>>>

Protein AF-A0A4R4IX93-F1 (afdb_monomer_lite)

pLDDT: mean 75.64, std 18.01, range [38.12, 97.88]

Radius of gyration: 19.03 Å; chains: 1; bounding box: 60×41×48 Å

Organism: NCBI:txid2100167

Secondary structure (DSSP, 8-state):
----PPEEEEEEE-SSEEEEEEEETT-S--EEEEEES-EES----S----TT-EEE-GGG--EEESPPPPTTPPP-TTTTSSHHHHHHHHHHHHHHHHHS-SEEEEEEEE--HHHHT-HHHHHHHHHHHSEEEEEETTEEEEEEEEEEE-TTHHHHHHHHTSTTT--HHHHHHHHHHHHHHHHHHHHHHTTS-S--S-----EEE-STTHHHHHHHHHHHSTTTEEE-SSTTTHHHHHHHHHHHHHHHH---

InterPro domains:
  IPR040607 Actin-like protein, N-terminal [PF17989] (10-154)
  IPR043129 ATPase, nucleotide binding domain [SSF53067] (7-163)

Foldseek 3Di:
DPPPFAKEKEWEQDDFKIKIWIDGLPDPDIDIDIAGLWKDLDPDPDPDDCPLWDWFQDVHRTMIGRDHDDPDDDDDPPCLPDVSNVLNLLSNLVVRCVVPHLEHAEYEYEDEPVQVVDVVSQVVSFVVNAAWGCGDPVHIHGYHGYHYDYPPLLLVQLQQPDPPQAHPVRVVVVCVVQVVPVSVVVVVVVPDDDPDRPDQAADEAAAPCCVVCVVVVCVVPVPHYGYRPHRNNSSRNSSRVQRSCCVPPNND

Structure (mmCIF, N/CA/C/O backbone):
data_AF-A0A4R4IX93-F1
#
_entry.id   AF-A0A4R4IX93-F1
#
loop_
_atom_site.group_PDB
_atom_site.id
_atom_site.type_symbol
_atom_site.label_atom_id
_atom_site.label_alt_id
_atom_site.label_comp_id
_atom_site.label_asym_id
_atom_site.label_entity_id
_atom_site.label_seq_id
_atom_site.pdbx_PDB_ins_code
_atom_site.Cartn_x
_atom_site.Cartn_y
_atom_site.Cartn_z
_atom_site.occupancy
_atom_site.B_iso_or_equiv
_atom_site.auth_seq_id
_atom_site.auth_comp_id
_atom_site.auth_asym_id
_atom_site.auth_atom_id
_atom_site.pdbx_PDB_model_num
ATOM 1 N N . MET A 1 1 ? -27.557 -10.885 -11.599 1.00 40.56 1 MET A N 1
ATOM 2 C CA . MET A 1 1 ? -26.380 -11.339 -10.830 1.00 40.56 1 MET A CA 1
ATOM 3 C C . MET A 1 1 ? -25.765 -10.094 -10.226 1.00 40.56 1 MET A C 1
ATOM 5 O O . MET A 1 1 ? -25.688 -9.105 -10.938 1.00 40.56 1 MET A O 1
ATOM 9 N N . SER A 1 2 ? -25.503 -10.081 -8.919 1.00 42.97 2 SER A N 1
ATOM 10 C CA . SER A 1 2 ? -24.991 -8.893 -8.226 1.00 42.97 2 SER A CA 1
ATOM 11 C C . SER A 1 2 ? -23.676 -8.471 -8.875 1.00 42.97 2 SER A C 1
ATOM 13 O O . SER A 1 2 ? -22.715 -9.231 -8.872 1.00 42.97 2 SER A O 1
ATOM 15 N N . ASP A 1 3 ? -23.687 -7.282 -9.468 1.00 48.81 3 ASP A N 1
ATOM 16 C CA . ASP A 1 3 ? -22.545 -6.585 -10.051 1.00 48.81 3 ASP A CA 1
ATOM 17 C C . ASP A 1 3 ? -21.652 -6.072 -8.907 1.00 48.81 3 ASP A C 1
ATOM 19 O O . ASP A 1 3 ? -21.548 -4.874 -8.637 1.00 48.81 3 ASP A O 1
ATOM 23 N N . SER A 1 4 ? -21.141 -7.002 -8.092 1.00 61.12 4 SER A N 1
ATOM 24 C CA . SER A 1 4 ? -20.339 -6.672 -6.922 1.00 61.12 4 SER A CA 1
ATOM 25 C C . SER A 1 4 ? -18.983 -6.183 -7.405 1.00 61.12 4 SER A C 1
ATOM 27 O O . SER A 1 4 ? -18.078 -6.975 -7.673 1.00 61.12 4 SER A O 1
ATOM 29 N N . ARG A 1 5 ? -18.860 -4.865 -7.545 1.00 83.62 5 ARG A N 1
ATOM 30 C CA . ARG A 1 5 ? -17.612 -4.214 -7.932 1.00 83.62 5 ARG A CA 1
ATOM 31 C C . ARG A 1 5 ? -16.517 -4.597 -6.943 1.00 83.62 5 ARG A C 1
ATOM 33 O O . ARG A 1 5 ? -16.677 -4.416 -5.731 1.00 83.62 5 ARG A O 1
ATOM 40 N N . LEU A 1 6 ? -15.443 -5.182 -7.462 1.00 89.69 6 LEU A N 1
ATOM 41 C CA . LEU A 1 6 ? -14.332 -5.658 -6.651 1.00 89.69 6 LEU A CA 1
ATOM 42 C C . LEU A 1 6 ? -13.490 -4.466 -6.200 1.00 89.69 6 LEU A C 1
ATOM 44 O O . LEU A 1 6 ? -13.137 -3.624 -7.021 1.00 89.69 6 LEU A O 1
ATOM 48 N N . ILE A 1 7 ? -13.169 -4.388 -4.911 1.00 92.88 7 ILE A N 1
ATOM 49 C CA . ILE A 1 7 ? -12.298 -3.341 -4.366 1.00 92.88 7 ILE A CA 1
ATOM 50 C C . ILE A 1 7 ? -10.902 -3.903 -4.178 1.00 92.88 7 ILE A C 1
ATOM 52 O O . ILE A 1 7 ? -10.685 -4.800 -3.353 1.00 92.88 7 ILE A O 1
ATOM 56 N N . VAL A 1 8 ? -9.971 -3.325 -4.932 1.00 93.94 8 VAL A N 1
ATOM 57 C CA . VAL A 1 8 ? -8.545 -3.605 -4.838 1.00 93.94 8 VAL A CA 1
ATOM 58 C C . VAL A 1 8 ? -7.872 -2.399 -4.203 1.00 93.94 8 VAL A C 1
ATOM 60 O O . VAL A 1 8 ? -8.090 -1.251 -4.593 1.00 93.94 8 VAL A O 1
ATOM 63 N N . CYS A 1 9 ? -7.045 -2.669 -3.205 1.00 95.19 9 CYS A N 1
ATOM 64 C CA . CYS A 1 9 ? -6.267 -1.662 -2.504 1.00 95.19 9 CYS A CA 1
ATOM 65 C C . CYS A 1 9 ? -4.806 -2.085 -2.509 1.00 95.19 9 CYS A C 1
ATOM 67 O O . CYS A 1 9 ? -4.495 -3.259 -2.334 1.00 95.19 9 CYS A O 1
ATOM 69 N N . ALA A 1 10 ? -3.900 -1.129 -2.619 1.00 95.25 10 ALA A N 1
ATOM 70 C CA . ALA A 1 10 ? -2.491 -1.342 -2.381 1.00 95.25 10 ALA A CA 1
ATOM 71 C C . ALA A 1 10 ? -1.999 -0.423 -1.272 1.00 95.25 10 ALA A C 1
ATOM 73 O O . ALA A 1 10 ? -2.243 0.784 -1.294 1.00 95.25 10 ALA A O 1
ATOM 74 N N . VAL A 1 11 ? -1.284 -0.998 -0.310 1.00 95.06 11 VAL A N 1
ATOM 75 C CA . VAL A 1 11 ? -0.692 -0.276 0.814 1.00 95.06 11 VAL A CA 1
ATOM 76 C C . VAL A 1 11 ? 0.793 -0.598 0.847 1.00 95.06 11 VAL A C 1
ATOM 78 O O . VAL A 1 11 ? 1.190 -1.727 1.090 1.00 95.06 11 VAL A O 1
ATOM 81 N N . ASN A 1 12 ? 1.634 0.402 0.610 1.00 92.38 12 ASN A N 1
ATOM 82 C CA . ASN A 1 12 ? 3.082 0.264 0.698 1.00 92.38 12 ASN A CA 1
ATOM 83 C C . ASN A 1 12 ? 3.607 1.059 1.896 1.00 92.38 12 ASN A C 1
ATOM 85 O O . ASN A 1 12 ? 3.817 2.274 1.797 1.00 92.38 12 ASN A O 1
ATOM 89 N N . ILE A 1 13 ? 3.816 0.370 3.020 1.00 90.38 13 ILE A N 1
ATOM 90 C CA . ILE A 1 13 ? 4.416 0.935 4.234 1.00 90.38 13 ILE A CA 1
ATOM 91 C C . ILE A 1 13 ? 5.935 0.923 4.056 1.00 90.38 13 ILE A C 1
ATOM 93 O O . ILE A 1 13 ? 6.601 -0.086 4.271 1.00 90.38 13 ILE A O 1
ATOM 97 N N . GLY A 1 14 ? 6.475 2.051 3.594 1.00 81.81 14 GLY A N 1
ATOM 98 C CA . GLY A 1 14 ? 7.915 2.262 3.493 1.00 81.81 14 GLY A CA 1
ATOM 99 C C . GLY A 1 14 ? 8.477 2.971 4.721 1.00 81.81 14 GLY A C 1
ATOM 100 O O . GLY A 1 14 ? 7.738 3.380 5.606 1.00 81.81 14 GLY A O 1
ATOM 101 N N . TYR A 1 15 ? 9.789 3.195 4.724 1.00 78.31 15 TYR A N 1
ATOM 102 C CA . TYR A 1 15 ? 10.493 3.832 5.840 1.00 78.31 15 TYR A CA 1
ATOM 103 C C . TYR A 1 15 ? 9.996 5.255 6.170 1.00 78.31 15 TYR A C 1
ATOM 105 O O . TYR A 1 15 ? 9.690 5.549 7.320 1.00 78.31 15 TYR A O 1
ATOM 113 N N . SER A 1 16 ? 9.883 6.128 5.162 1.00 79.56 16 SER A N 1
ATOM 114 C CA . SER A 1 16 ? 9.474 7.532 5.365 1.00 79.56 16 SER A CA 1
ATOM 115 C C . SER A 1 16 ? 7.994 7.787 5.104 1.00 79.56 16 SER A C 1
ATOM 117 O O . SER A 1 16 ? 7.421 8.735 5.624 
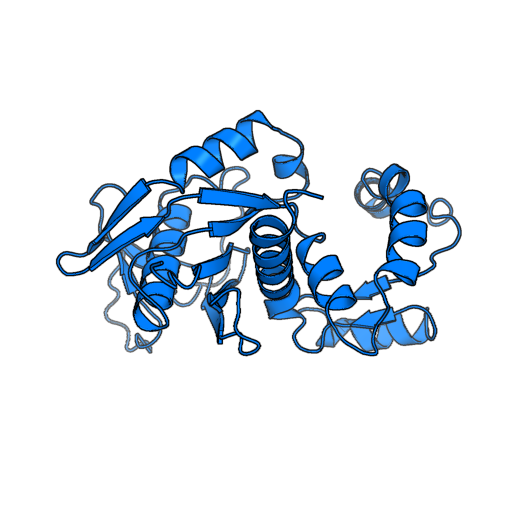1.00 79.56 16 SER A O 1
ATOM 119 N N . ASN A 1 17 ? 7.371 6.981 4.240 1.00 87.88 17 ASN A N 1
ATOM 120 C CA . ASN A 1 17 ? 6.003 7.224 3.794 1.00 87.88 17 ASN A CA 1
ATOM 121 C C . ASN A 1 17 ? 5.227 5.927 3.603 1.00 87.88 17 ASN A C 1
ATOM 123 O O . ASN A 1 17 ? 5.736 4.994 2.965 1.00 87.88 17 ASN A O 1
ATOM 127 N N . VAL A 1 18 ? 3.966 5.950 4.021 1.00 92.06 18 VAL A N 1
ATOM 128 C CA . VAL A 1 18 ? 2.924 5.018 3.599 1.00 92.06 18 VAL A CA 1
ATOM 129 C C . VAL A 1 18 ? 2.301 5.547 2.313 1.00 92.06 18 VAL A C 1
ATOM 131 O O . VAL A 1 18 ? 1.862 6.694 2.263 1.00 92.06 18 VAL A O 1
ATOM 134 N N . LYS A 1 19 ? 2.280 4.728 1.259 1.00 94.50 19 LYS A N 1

<<<
>>>

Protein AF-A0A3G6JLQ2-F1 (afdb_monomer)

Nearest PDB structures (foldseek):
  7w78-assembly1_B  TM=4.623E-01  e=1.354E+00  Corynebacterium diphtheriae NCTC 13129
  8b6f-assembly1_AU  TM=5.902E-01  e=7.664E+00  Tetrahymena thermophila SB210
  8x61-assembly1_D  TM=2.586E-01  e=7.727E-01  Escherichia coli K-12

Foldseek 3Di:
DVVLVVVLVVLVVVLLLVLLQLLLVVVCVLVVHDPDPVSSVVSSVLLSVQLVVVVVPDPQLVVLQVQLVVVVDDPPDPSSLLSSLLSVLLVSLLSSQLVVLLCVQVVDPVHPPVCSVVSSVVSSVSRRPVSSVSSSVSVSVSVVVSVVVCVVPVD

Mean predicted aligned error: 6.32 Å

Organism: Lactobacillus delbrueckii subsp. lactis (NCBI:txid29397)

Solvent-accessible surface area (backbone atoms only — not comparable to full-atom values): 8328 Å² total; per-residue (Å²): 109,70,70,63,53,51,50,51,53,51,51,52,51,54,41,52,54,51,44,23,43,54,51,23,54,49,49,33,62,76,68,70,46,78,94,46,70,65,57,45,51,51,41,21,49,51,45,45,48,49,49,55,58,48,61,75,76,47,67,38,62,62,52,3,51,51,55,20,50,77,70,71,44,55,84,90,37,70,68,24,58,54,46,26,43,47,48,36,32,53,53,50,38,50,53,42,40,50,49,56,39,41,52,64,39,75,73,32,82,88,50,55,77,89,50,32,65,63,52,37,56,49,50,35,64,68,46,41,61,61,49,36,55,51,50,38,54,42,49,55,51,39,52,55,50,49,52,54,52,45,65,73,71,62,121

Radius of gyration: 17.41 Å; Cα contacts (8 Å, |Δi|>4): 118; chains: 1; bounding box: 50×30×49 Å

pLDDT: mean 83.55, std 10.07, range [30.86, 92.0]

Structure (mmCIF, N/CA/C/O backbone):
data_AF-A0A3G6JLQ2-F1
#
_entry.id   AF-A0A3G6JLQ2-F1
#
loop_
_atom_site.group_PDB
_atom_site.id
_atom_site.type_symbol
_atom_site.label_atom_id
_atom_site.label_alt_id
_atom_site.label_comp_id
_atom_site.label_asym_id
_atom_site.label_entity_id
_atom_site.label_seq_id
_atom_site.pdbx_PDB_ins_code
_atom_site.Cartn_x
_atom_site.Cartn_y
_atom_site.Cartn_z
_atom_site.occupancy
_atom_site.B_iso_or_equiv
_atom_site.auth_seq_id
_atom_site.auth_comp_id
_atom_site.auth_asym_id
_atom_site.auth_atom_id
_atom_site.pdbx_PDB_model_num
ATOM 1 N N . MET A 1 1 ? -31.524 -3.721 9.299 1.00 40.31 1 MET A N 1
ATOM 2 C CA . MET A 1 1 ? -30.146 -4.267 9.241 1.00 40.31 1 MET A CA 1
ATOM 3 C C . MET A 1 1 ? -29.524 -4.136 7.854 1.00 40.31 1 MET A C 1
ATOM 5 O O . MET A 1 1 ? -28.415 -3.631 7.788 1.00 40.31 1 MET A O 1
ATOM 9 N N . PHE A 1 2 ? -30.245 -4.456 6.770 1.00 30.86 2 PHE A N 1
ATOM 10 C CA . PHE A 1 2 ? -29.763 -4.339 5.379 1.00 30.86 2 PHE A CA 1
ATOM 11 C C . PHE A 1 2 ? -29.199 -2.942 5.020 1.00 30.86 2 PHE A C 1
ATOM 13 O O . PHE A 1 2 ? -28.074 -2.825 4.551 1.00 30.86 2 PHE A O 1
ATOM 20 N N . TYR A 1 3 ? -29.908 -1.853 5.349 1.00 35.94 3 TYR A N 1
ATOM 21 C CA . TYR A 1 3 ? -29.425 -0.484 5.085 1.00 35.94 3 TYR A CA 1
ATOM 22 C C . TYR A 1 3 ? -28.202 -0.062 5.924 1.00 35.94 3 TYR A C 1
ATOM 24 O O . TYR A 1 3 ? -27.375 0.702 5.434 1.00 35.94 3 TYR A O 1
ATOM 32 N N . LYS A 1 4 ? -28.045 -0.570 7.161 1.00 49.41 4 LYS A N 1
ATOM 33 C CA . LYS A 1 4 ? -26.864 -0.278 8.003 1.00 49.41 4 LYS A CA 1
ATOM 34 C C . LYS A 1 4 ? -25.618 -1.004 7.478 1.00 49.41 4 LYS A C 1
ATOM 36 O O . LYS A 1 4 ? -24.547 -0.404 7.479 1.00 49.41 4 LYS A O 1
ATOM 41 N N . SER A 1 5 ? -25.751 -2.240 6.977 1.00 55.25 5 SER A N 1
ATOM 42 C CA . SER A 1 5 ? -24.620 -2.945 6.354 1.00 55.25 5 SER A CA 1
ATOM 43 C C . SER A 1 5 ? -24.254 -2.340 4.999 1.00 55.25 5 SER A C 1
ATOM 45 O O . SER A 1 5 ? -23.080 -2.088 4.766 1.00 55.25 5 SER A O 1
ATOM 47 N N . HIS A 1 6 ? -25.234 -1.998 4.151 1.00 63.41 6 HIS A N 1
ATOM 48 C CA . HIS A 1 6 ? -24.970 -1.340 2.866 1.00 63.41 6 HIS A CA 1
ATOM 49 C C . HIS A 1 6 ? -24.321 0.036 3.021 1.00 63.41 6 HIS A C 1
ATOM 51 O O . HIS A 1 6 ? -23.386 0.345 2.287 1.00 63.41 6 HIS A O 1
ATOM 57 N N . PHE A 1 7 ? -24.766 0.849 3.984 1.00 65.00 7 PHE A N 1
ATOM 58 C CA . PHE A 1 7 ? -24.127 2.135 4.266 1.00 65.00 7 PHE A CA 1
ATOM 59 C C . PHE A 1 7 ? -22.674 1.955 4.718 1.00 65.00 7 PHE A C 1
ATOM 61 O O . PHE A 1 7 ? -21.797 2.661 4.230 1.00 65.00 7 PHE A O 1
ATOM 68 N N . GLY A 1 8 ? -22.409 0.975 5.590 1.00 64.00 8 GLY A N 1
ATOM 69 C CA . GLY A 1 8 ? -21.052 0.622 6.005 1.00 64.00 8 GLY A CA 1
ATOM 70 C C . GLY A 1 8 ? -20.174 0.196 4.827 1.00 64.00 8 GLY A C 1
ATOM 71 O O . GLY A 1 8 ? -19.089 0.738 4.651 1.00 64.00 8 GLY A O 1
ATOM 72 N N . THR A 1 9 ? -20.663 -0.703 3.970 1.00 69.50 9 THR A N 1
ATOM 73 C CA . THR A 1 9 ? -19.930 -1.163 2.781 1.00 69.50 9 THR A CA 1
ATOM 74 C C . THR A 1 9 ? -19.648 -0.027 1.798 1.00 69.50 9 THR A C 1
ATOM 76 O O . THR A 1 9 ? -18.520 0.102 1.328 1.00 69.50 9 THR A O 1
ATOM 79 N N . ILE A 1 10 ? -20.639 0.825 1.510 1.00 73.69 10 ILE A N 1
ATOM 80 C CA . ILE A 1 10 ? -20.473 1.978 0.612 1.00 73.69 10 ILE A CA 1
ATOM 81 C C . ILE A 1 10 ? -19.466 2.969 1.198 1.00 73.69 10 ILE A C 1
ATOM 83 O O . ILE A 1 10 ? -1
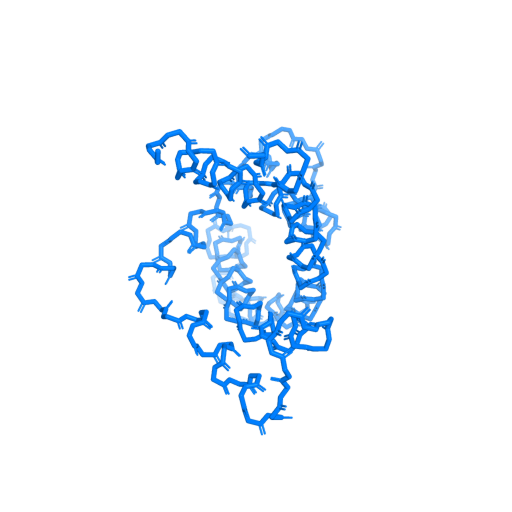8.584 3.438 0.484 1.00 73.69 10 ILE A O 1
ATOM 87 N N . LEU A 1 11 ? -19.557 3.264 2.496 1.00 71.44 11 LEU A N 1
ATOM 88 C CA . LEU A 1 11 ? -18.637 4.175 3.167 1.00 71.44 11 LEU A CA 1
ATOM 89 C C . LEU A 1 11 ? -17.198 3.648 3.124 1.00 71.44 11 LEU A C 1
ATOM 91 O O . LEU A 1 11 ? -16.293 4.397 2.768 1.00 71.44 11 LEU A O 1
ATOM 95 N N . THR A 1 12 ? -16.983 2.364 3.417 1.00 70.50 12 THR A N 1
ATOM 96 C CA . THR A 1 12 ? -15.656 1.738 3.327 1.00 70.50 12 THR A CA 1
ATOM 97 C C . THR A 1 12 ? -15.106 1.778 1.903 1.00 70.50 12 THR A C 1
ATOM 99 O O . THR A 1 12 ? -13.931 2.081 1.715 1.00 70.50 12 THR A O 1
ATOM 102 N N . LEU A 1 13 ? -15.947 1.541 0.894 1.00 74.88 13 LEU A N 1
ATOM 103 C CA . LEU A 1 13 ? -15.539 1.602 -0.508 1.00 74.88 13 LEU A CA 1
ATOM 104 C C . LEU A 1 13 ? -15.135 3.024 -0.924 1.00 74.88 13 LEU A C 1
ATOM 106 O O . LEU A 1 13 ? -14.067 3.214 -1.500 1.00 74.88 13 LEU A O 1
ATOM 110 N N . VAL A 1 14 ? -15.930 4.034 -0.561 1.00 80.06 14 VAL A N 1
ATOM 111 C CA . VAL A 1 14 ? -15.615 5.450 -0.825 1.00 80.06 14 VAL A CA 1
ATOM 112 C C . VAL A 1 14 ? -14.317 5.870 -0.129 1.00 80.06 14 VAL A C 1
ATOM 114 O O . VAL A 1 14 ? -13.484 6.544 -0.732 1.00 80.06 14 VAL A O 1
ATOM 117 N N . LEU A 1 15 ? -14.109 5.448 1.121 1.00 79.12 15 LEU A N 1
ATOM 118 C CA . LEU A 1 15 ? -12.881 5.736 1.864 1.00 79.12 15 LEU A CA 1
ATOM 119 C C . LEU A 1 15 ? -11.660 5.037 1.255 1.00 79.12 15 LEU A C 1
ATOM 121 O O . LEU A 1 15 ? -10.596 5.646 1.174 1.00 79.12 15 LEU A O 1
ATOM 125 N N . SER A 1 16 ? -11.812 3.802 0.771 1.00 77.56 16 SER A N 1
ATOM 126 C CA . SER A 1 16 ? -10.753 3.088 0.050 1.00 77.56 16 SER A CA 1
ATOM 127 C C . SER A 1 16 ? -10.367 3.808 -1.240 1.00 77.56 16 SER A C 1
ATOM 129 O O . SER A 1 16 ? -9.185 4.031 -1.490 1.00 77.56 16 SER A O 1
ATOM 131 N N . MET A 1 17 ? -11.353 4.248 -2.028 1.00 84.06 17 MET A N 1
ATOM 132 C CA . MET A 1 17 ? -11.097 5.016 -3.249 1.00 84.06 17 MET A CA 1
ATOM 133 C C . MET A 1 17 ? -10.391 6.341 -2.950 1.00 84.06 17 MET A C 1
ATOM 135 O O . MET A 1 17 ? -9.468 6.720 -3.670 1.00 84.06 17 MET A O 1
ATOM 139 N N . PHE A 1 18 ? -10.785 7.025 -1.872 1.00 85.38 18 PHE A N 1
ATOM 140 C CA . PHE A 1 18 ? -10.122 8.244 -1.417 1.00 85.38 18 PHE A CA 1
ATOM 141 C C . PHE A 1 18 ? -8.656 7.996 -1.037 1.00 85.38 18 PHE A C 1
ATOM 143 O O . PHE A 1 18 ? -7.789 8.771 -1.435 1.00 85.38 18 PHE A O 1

<<<

§ **GOAL OF THE EXERCISE**
Looking at the material, work out the number of lines holding "bounding", and write that number alone.

§ **TASK OUTPUT**
2